## WHAT IS REQUIRED
Using the records that appear below, write out exactly the lines from the one with "ATOM 322 N N" through the one with "ATOM 334 C CA", keeping both end lines.

START DATASET RECORDS

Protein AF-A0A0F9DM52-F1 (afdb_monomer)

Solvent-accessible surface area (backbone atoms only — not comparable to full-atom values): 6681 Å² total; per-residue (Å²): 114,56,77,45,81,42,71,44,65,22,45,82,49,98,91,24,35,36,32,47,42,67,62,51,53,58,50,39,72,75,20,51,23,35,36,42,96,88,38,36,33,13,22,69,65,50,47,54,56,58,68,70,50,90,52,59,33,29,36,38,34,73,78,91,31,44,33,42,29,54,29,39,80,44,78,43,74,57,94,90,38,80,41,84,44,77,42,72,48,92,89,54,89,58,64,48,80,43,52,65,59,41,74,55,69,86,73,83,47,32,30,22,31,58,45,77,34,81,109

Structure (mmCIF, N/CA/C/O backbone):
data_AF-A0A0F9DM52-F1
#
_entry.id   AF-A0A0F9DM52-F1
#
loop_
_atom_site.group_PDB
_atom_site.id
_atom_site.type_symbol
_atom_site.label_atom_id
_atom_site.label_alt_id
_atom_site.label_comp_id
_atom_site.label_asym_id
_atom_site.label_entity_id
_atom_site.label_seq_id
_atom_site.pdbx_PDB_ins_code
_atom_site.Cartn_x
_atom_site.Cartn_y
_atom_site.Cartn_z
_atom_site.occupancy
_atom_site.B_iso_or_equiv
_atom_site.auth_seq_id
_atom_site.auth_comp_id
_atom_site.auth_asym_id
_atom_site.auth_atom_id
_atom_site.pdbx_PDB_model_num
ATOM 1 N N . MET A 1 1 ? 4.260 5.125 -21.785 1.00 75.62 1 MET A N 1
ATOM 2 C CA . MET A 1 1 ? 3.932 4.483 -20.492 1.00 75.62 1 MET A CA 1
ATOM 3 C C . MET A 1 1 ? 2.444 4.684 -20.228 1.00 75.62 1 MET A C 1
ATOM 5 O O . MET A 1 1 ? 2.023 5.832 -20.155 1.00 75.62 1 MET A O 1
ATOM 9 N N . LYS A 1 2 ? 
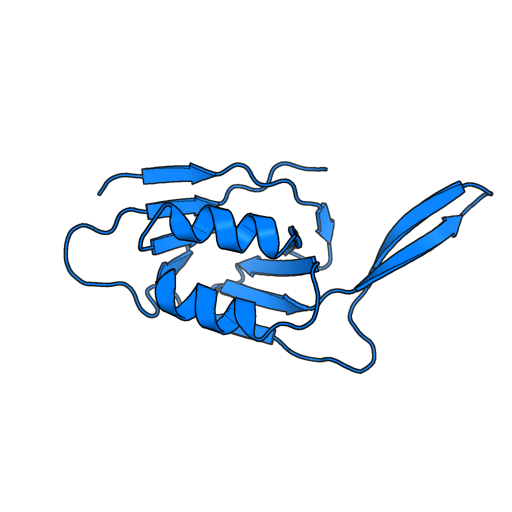1.621 3.626 -20.185 1.00 86.50 2 LYS A N 1
ATOM 10 C CA . LYS A 1 2 ? 0.171 3.774 -19.944 1.00 86.50 2 LYS A CA 1
ATOM 11 C C . LYS A 1 2 ? -0.071 3.936 -18.442 1.00 86.50 2 LYS A C 1
ATOM 13 O O . LYS A 1 2 ? 0.387 3.094 -17.672 1.00 86.50 2 LYS A O 1
ATOM 18 N N . LYS A 1 3 ? -0.771 5.000 -18.039 1.00 91.25 3 LYS A N 1
ATOM 19 C CA . LYS A 1 3 ? -1.090 5.305 -16.637 1.00 91.25 3 LYS A CA 1
ATOM 20 C C . LYS A 1 3 ? -2.566 5.024 -16.351 1.00 91.25 3 LYS A C 1
ATOM 22 O O . LYS A 1 3 ? -3.433 5.514 -17.068 1.00 91.25 3 LYS A O 1
ATOM 27 N N . ILE A 1 4 ? -2.837 4.250 -15.307 1.00 95.44 4 ILE A N 1
ATOM 28 C CA . ILE A 1 4 ? -4.172 3.969 -14.764 1.00 95.44 4 ILE A CA 1
ATOM 29 C C . ILE A 1 4 ? -4.247 4.623 -13.390 1.00 95.44 4 ILE A C 1
ATOM 31 O O . ILE A 1 4 ? -3.348 4.438 -12.578 1.00 95.44 4 ILE A O 1
ATOM 35 N N . VAL A 1 5 ? -5.294 5.398 -13.120 1.00 95.75 5 VAL A N 1
ATOM 36 C CA . VAL A 1 5 ? -5.476 6.055 -11.819 1.00 95.75 5 VAL A CA 1
ATOM 37 C C . VAL A 1 5 ? -6.527 5.302 -11.014 1.00 95.75 5 VAL A C 1
ATOM 39 O O . VAL A 1 5 ? -7.675 5.208 -11.435 1.00 95.75 5 VAL A O 1
ATOM 42 N N . GLU A 1 6 ? -6.143 4.820 -9.836 1.00 95.94 6 GLU A N 1
ATOM 43 C CA . GLU A 1 6 ? -7.016 4.103 -8.907 1.00 95.94 6 GLU A CA 1
ATOM 44 C C . GLU A 1 6 ? -7.327 4.977 -7.694 1.00 95.94 6 GLU A C 1
ATOM 46 O O . GLU A 1 6 ? -6.429 5.420 -6.973 1.00 95.94 6 GLU A O 1
ATOM 51 N N . ARG A 1 7 ? -8.619 5.228 -7.463 1.00 94.06 7 ARG A N 1
ATOM 52 C CA . ARG A 1 7 ? -9.102 6.038 -6.340 1.00 94.06 7 ARG A CA 1
ATOM 53 C C . ARG A 1 7 ? -9.624 5.155 -5.219 1.00 94.06 7 ARG A C 1
ATOM 55 O O . ARG A 1 7 ? -10.828 4.942 -5.100 1.00 94.06 7 ARG A O 1
ATOM 62 N N . LEU A 1 8 ? -8.704 4.628 -4.421 1.00 94.81 8 LEU A N 1
ATOM 63 C CA . LEU A 1 8 ? -9.031 3.714 -3.329 1.00 94.81 8 LEU A CA 1
ATOM 64 C C . LEU A 1 8 ? -9.572 4.465 -2.118 1.00 94.81 8 LEU A C 1
ATOM 66 O O . LEU A 1 8 ? -9.093 5.552 -1.794 1.00 94.81 8 LEU A O 1
ATOM 70 N N . TRP A 1 9 ? -10.547 3.874 -1.436 1.00 94.06 9 TRP A N 1
ATOM 71 C CA . TRP A 1 9 ? -11.076 4.426 -0.196 1.00 94.06 9 TRP A CA 1
ATOM 72 C C . TRP A 1 9 ? -10.041 4.318 0.921 1.00 94.06 9 TRP A C 1
ATOM 74 O O . TRP A 1 9 ? -9.453 3.262 1.139 1.00 94.06 9 TRP A O 1
ATOM 84 N N . ALA A 1 10 ? -9.814 5.419 1.630 1.00 94.62 10 ALA A N 1
ATOM 85 C CA . ALA A 1 10 ? -8.790 5.488 2.657 1.00 94.62 10 ALA A CA 1
ATOM 86 C C . ALA A 1 10 ? -9.132 6.487 3.759 1.00 94.62 10 ALA A C 1
ATOM 88 O O . ALA A 1 10 ? -9.794 7.505 3.536 1.00 94.62 10 ALA A O 1
ATOM 89 N N . THR A 1 11 ? -8.614 6.232 4.957 1.00 93.62 11 THR A N 1
ATOM 90 C CA . THR A 1 11 ? -8.727 7.153 6.097 1.00 93.62 11 THR A CA 1
ATOM 91 C C . THR A 1 11 ? -7.356 7.693 6.478 1.00 93.62 11 THR A C 1
ATOM 93 O O . THR A 1 11 ? -6.416 6.929 6.677 1.00 93.62 11 THR A O 1
ATOM 96 N N . ARG A 1 12 ? -7.231 9.014 6.641 1.00 92.62 12 ARG A N 1
ATOM 97 C CA . ARG A 1 12 ? -5.963 9.634 7.049 1.00 92.62 12 ARG A CA 1
ATOM 98 C C . ARG A 1 12 ? -5.687 9.401 8.538 1.00 92.62 12 ARG A C 1
ATOM 100 O O . ARG A 1 12 ? -6.488 9.807 9.388 1.00 92.62 12 ARG A O 1
ATOM 107 N N . ARG A 1 13 ? -4.557 8.769 8.864 1.00 91.19 13 ARG A N 1
ATOM 108 C CA . ARG A 1 13 ? -4.106 8.473 10.239 1.00 91.19 13 ARG A CA 1
ATOM 109 C C . ARG A 1 13 ? -2.588 8.414 10.306 1.00 91.19 13 ARG A C 1
ATOM 111 O O . ARG A 1 13 ? -1.956 8.029 9.337 1.00 91.19 13 ARG A O 1
ATOM 118 N N . LEU A 1 14 
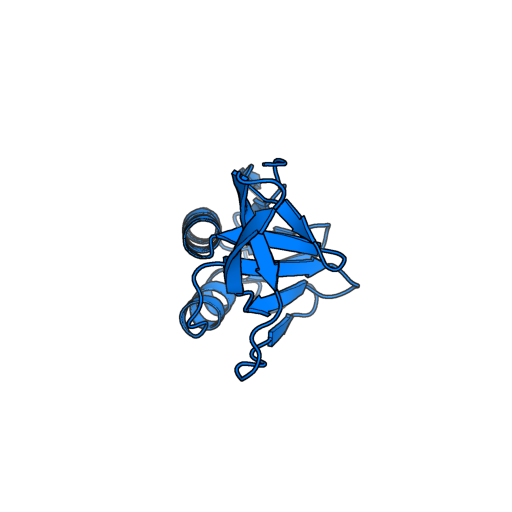? -2.020 8.759 11.466 1.00 88.00 14 LEU A N 1
ATOM 119 C CA . LEU A 1 14 ? -0.602 8.523 11.784 1.00 88.00 14 LEU A CA 1
ATOM 120 C C . LEU A 1 14 ? 0.377 9.013 10.692 1.00 88.00 14 LEU A C 1
ATOM 122 O O . LEU A 1 14 ? 1.338 8.330 10.361 1.00 88.00 14 LEU A O 1
ATOM 126 N N . GLY A 1 15 ? 0.103 10.177 10.091 1.00 89.81 15 GLY A N 1
ATOM 127 C CA . GLY A 1 15 ? 0.942 10.746 9.027 1.00 89.81 15 GLY A CA 1
ATOM 128 C C . GLY A 1 15 ? 0.808 10.083 7.649 1.00 89.81 15 GLY A C 1
ATOM 129 O O . GLY A 1 15 ? 1.513 10.480 6.732 1.00 89.81 15 GLY A O 1
ATOM 130 N N . GLY A 1 16 ? -0.102 9.123 7.473 1.00 94.06 16 GLY A N 1
ATOM 131 C CA . GLY A 1 16 ? -0.350 8.440 6.203 1.00 94.06 16 GLY A CA 1
ATOM 132 C C . GLY A 1 16 ? -1.822 8.136 5.954 1.00 94.06 16 GLY A C 1
ATOM 133 O O . GLY A 1 16 ? -2.727 8.756 6.529 1.00 94.06 16 GLY A O 1
ATOM 134 N N . TRP A 1 17 ? -2.049 7.159 5.086 1.00 96.00 17 TRP A N 1
ATOM 135 C CA . TRP A 1 17 ? -3.370 6.707 4.672 1.00 96.00 17 TRP A CA 1
ATOM 136 C C . TRP A 1 17 ? -3.557 5.237 5.014 1.00 96.00 17 TRP A C 1
ATOM 138 O O . TRP A 1 17 ? -2.726 4.399 4.679 1.00 96.00 17 TRP A O 1
ATOM 148 N N . VAL A 1 18 ? -4.655 4.935 5.697 1.00 95.12 18 VAL A N 1
ATOM 149 C CA . VAL A 1 18 ? -5.069 3.565 5.986 1.00 95.12 18 VAL A CA 1
ATOM 150 C C . VAL A 1 18 ? -5.930 3.077 4.837 1.00 95.12 18 VAL A C 1
ATOM 152 O O . VAL A 1 18 ? -6.978 3.673 4.570 1.00 95.12 18 VAL A O 1
ATOM 155 N N . PHE A 1 19 ? -5.479 2.010 4.191 1.00 94.94 19 PHE A N 1
ATOM 156 C CA . PHE A 1 19 ? -6.186 1.306 3.128 1.00 94.94 19 PHE A CA 1
ATOM 157 C C . PHE A 1 19 ? -6.552 -0.098 3.588 1.00 94.94 19 PHE A C 1
ATOM 159 O O . PHE A 1 19 ? -5.855 -0.684 4.418 1.00 94.94 19 PHE A O 1
ATOM 166 N N . GLN A 1 20 ? -7.585 -0.662 2.969 1.00 93.50 20 GLN A N 1
ATOM 167 C CA . GLN A 1 20 ? -7.752 -2.108 2.980 1.00 93.50 20 GLN A CA 1
ATOM 168 C C . GLN A 1 20 ? -6.715 -2.736 2.048 1.00 93.50 20 GLN A C 1
ATOM 170 O O . GLN A 1 20 ? -6.556 -2.334 0.890 1.00 93.50 20 GLN A O 1
ATOM 175 N N . ARG A 1 21 ? -6.011 -3.738 2.554 1.00 93.88 21 ARG A N 1
ATOM 176 C CA . ARG A 1 21 ? -4.967 -4.477 1.854 1.00 93.88 21 ARG A CA 1
ATOM 177 C C . ARG A 1 21 ? -5.516 -5.161 0.608 1.00 93.88 21 ARG A C 1
ATOM 179 O O . ARG A 1 21 ? -4.864 -5.106 -0.432 1.00 93.88 21 ARG A O 1
ATOM 186 N N . SER A 1 22 ? -6.724 -5.725 0.666 1.00 93.44 22 SER A N 1
ATOM 187 C CA . SER A 1 22 ? -7.420 -6.272 -0.510 1.00 93.44 22 SER A CA 1
ATOM 188 C C . SER A 1 22 ? -7.563 -5.248 -1.644 1.00 93.44 22 SER A C 1
ATOM 190 O O . SER A 1 22 ? -7.196 -5.542 -2.781 1.00 93.44 22 SER A O 1
ATOM 192 N N . GLN A 1 23 ? -7.987 -4.017 -1.339 1.00 94.12 23 GLN A N 1
ATOM 193 C CA . GLN A 1 23 ? -8.118 -2.943 -2.332 1.00 94.12 23 GLN A CA 1
ATOM 194 C C . GLN A 1 23 ? -6.773 -2.562 -2.962 1.00 94.12 23 GLN A C 1
ATOM 196 O O . GLN A 1 23 ? -6.697 -2.344 -4.174 1.00 94.12 23 GLN A O 1
ATOM 201 N N . LEU A 1 24 ? -5.705 -2.500 -2.157 1.00 94.06 24 LEU A N 1
ATOM 202 C CA . LEU A 1 24 ? -4.353 -2.283 -2.675 1.00 94.06 24 LEU A CA 1
ATOM 203 C C . LEU A 1 24 ? -3.929 -3.431 -3.594 1.00 94.06 24 LEU A C 1
ATOM 205 O O . LEU A 1 24 ? -3.487 -3.180 -4.711 1.00 94.06 24 LEU A O 1
ATOM 209 N N . LEU A 1 25 ? -4.090 -4.684 -3.161 1.00 94.69 25 LEU A N 1
ATOM 210 C CA . LEU A 1 25 ? -3.727 -5.863 -3.950 1.00 94.69 25 LEU A CA 1
ATOM 211 C C . LEU A 1 25 ? -4.451 -5.896 -5.300 1.00 94.69 25 LEU A C 1
ATOM 213 O O . LEU A 1 25 ? -3.827 -6.212 -6.316 1.00 94.69 25 LEU A O 1
ATOM 217 N N . ASP A 1 26 ? -5.731 -5.535 -5.331 1.00 94.81 26 ASP A N 1
ATOM 218 C CA . ASP A 1 26 ? -6.510 -5.472 -6.567 1.00 94.81 26 ASP A CA 1
ATOM 219 C C . ASP A 1 26 ? -6.061 -4.338 -7.489 1.00 94.81 26 ASP A C 1
ATOM 221 O O . ASP A 1 26 ? -5.926 -4.551 -8.697 1.00 94.81 26 ASP A O 1
ATOM 225 N N . ALA A 1 27 ? -5.738 -3.161 -6.945 1.00 94.44 27 ALA A N 1
ATOM 226 C CA . ALA A 1 27 ? -5.149 -2.075 -7.728 1.00 94.44 27 ALA A CA 1
ATOM 227 C C . ALA A 1 27 ? -3.795 -2.482 -8.331 1.00 94.44 27 ALA A C 1
ATOM 229 O O . ALA A 1 27 ? -3.538 -2.247 -9.513 1.00 94.44 27 ALA A O 1
ATOM 230 N N . LEU A 1 28 ? -2.949 -3.163 -7.555 1.00 94.44 28 LEU A N 1
ATOM 231 C CA . LEU A 1 28 ? -1.626 -3.617 -7.990 1.00 94.44 28 LEU A CA 1
ATOM 232 C C . LEU A 1 28 ? -1.672 -4.649 -9.125 1.00 94.44 28 LEU A C 1
ATOM 234 O O . LEU A 1 28 ? -0.692 -4.780 -9.851 1.00 94.44 28 LEU A O 1
ATOM 238 N N . LYS A 1 29 ? -2.785 -5.370 -9.320 1.00 93.44 29 LYS A N 1
ATOM 239 C CA . LYS A 1 29 ? -2.965 -6
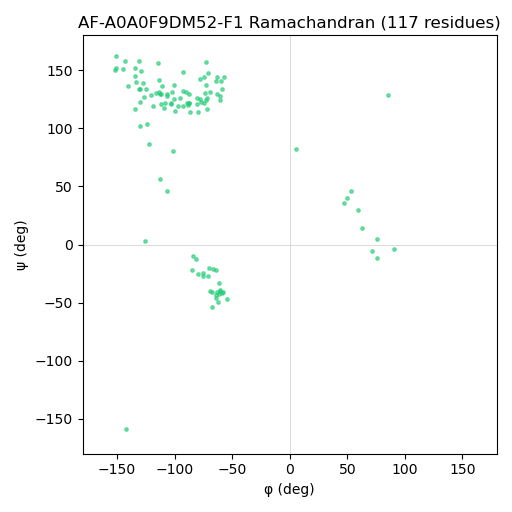.274 -10.475 1.00 93.44 29 LYS A CA 1
ATOM 240 C C . LYS A 1 29 ? -3.120 -5.517 -11.801 1.00 93.44 29 LYS A C 1
ATOM 242 O O . LYS A 1 29 ? -2.901 -6.109 -12.853 1.00 93.44 29 LYS A O 1
ATOM 247 N N . LYS A 1 30 ? -3.486 -4.229 -11.767 1.00 92.56 30 LYS A N 1
ATOM 248 C CA . LYS A 1 30 ? -3.789 -3.411 -12.957 1.00 92.56 30 LYS A CA 1
ATOM 249 C C . LYS A 1 30 ? -2.552 -2.804 -13.624 1.00 92.56 30 LYS A C 1
ATOM 251 O O . LYS A 1 30 ? -2.667 -2.231 -14.706 1.00 92.56 30 LYS A O 1
ATOM 256 N N . GLY A 1 31 ? -1.385 -2.890 -12.990 1.00 92.12 31 GLY A N 1
ATOM 257 C CA . GLY A 1 31 ? -0.138 -2.342 -13.514 1.00 92.12 31 GLY A CA 1
ATOM 258 C C . GLY A 1 31 ? 1.083 -3.116 -13.033 1.00 92.12 31 GLY A C 1
ATOM 259 O O . GLY A 1 31 ? 1.025 -3.853 -12.054 1.00 92.12 31 GLY A O 1
ATOM 260 N N . ALA A 1 32 ? 2.201 -2.938 -13.729 1.00 91.75 32 ALA A N 1
ATOM 261 C CA . ALA A 1 32 ? 3.500 -3.499 -13.360 1.00 91.75 32 ALA A CA 1
ATOM 262 C C . ALA A 1 32 ? 4.2
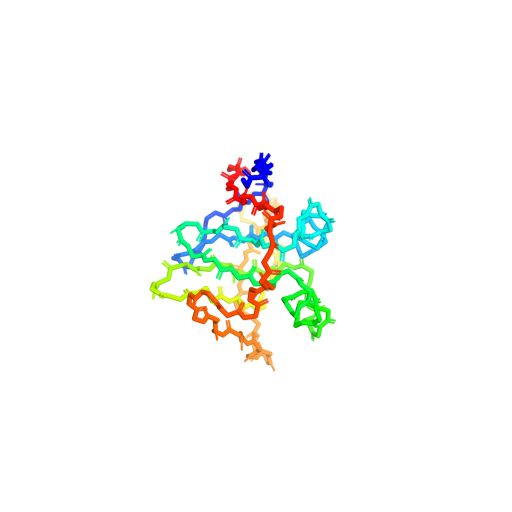57 -2.612 -12.356 1.00 91.75 32 ALA A C 1
ATOM 264 O O . ALA A 1 32 ? 5.126 -3.096 -11.632 1.00 91.75 32 ALA A O 1
ATOM 265 N N . VAL A 1 33 ? 3.910 -1.322 -12.292 1.00 94.00 33 VAL A N 1
ATOM 266 C CA . VAL A 1 33 ? 4.512 -0.336 -11.385 1.00 94.00 33 VAL A CA 1
ATOM 267 C C . VAL A 1 33 ? 3.418 0.431 -10.648 1.00 94.00 33 VAL A C 1
ATOM 269 O O . VAL A 1 33 ? 2.457 0.882 -11.263 1.00 94.00 33 VAL A O 1
ATOM 272 N N . LEU A 1 34 ? 3.567 0.586 -9.339 1.00 95.06 34 LEU A N 1
ATOM 273 C CA . LEU A 1 34 ? 2.789 1.482 -8.497 1.00 95.06 34 LEU A CA 1
ATOM 274 C C . LEU A 1 34 ? 3.446 2.864 -8.491 1.00 95.06 34 LEU A C 1
ATOM 276 O O . LEU A 1 34 ? 4.625 2.961 -8.178 1.00 95.06 34 LEU A O 1
ATOM 280 N N . GLU A 1 35 ? 2.674 3.915 -8.744 1.00 95.25 35 GLU A N 1
ATOM 281 C CA . GLU A 1 35 ? 3.005 5.288 -8.355 1.00 95.25 35 GLU A CA 1
ATOM 282 C C . GLU A 1 35 ? 2.176 5.667 -7.122 1.00 95.25 35 GLU A C 1
ATOM 284 O O . GLU A 1 35 ? 0.939 5.675 -7.167 1.00 95.25 35 GLU A O 1
ATOM 289 N N . TYR A 1 36 ? 2.842 6.030 -6.032 1.00 95.56 36 TYR A N 1
ATOM 290 C CA . TYR A 1 36 ? 2.191 6.552 -4.835 1.00 95.56 36 TYR A CA 1
ATOM 291 C C . TYR A 1 36 ? 2.931 7.789 -4.335 1.00 95.56 36 TYR A C 1
ATOM 293 O O . TYR A 1 36 ? 4.106 7.713 -3.995 1.00 95.56 36 TYR A O 1
ATOM 301 N N . GLU A 1 37 ? 2.249 8.938 -4.345 1.00 93.12 37 GLU A N 1
ATOM 302 C CA . GLU A 1 37 ? 2.815 10.245 -3.959 1.00 93.12 37 GLU A CA 1
ATOM 303 C C . GLU A 1 37 ? 4.196 10.544 -4.596 1.00 93.12 37 GLU A C 1
ATOM 305 O O . GLU A 1 37 ? 5.054 11.173 -3.992 1.00 93.12 37 GLU A O 1
ATOM 310 N N . GLY A 1 38 ? 4.404 10.105 -5.844 1.00 91.31 38 GLY A N 1
ATOM 311 C CA . GLY A 1 38 ? 5.648 10.321 -6.597 1.00 91.31 38 GLY A CA 1
ATOM 312 C C . GLY A 1 38 ? 6.706 9.225 -6.442 1.00 91.31 38 GLY A C 1
ATOM 313 O O . GLY A 1 38 ? 7.718 9.285 -7.129 1.00 91.31 38 GLY A O 1
ATOM 314 N N . ILE A 1 39 ? 6.463 8.215 -5.603 1.00 94.19 39 ILE A N 1
ATOM 315 C CA . ILE A 1 39 ? 7.342 7.053 -5.417 1.00 94.19 39 ILE A CA 1
ATOM 316 C C . ILE A 1 39 ? 6.895 5.921 -6.343 1.00 94.19 39 ILE A C 1
ATOM 318 O O . ILE A 1 39 ? 5.706 5.583 -6.375 1.00 94.19 39 ILE A O 1
ATOM 322 N N . PHE A 1 40 ? 7.840 5.322 -7.066 1.00 93.69 40 PHE A N 1
ATOM 323 C CA . PHE A 1 40 ? 7.601 4.267 -8.048 1.00 93.69 40 PHE A CA 1
ATOM 324 C C . PHE A 1 40 ? 8.111 2.914 -7.556 1.00 93.69 40 PHE A C 1
ATOM 326 O O . PHE A 1 40 ? 9.311 2.736 -7.377 1.00 93.69 40 PHE A O 1
ATOM 333 N N . ILE A 1 41 ? 7.219 1.938 -7.389 1.00 94.88 41 ILE A N 1
ATOM 334 C CA . ILE A 1 41 ? 7.552 0.600 -6.869 1.00 94.88 41 ILE A CA 1
ATOM 335 C C . ILE A 1 41 ? 7.031 -0.489 -7.810 1.00 94.88 41 ILE A C 1
ATOM 337 O O . ILE A 1 41 ? 5.903 -0.410 -8.292 1.00 94.88 41 ILE A O 1
ATOM 341 N N . GLY A 1 42 ? 7.806 -1.546 -8.044 1.00 94.62 42 GLY A N 1
ATOM 342 C CA . GLY A 1 42 ? 7.344 -2.738 -8.760 1.00 94.62 42 GLY A CA 1
ATOM 343 C C . GLY A 1 42 ? 6.176 -3.432 -8.052 1.00 94.62 42 GLY A C 1
ATOM 344 O O . GLY A 1 42 ? 6.252 -3.766 -6.868 1.00 94.62 42 GLY A O 1
ATOM 345 N N . THR A 1 43 ? 5.076 -3.693 -8.764 1.00 94.44 43 THR A N 1
ATOM 346 C CA . THR A 1 43 ? 3.867 -4.272 -8.145 1.00 94.44 43 THR A CA 1
ATOM 347 C C . THR A 1 43 ? 4.002 -5.760 -7.837 1.00 94.44 43 THR A C 1
ATOM 349 O O . THR A 1 43 ? 3.295 -6.274 -6.971 1.00 94.44 43 THR A O 1
ATOM 352 N N . ARG A 1 44 ? 4.874 -6.501 -8.531 1.00 92.62 44 ARG A N 1
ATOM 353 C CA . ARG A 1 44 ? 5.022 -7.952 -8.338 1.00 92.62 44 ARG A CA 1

END DATASET RECORDS

## TASK SOLUTION
ATOM 322 N N . PHE A 1 40 ? 7.840 5.322 -7.066 1.00 93.69 40 PHE A N 1
ATOM 323 C CA . PHE A 1 40 ? 7.601 4.267 -8.048 1.00 93.69 40 PHE A CA 1
ATOM 324 C C . PHE A 1 40 ? 8.111 2.914 -7.556 1.00 93.69 40 PHE A C 1
ATOM 326 O O . PHE A 1 40 ? 9.311 2.736 -7.377 1.00 93.69 40 PHE A O 1
ATOM 333 N N . ILE A 1 41 ? 7.219 1.938 -7.389 1.00 94.88 41 ILE A N 1
ATOM 334 C CA . ILE A 1 41 ? 7.552 0.600 -6.869 1.00 94.88 41 ILE A CA 1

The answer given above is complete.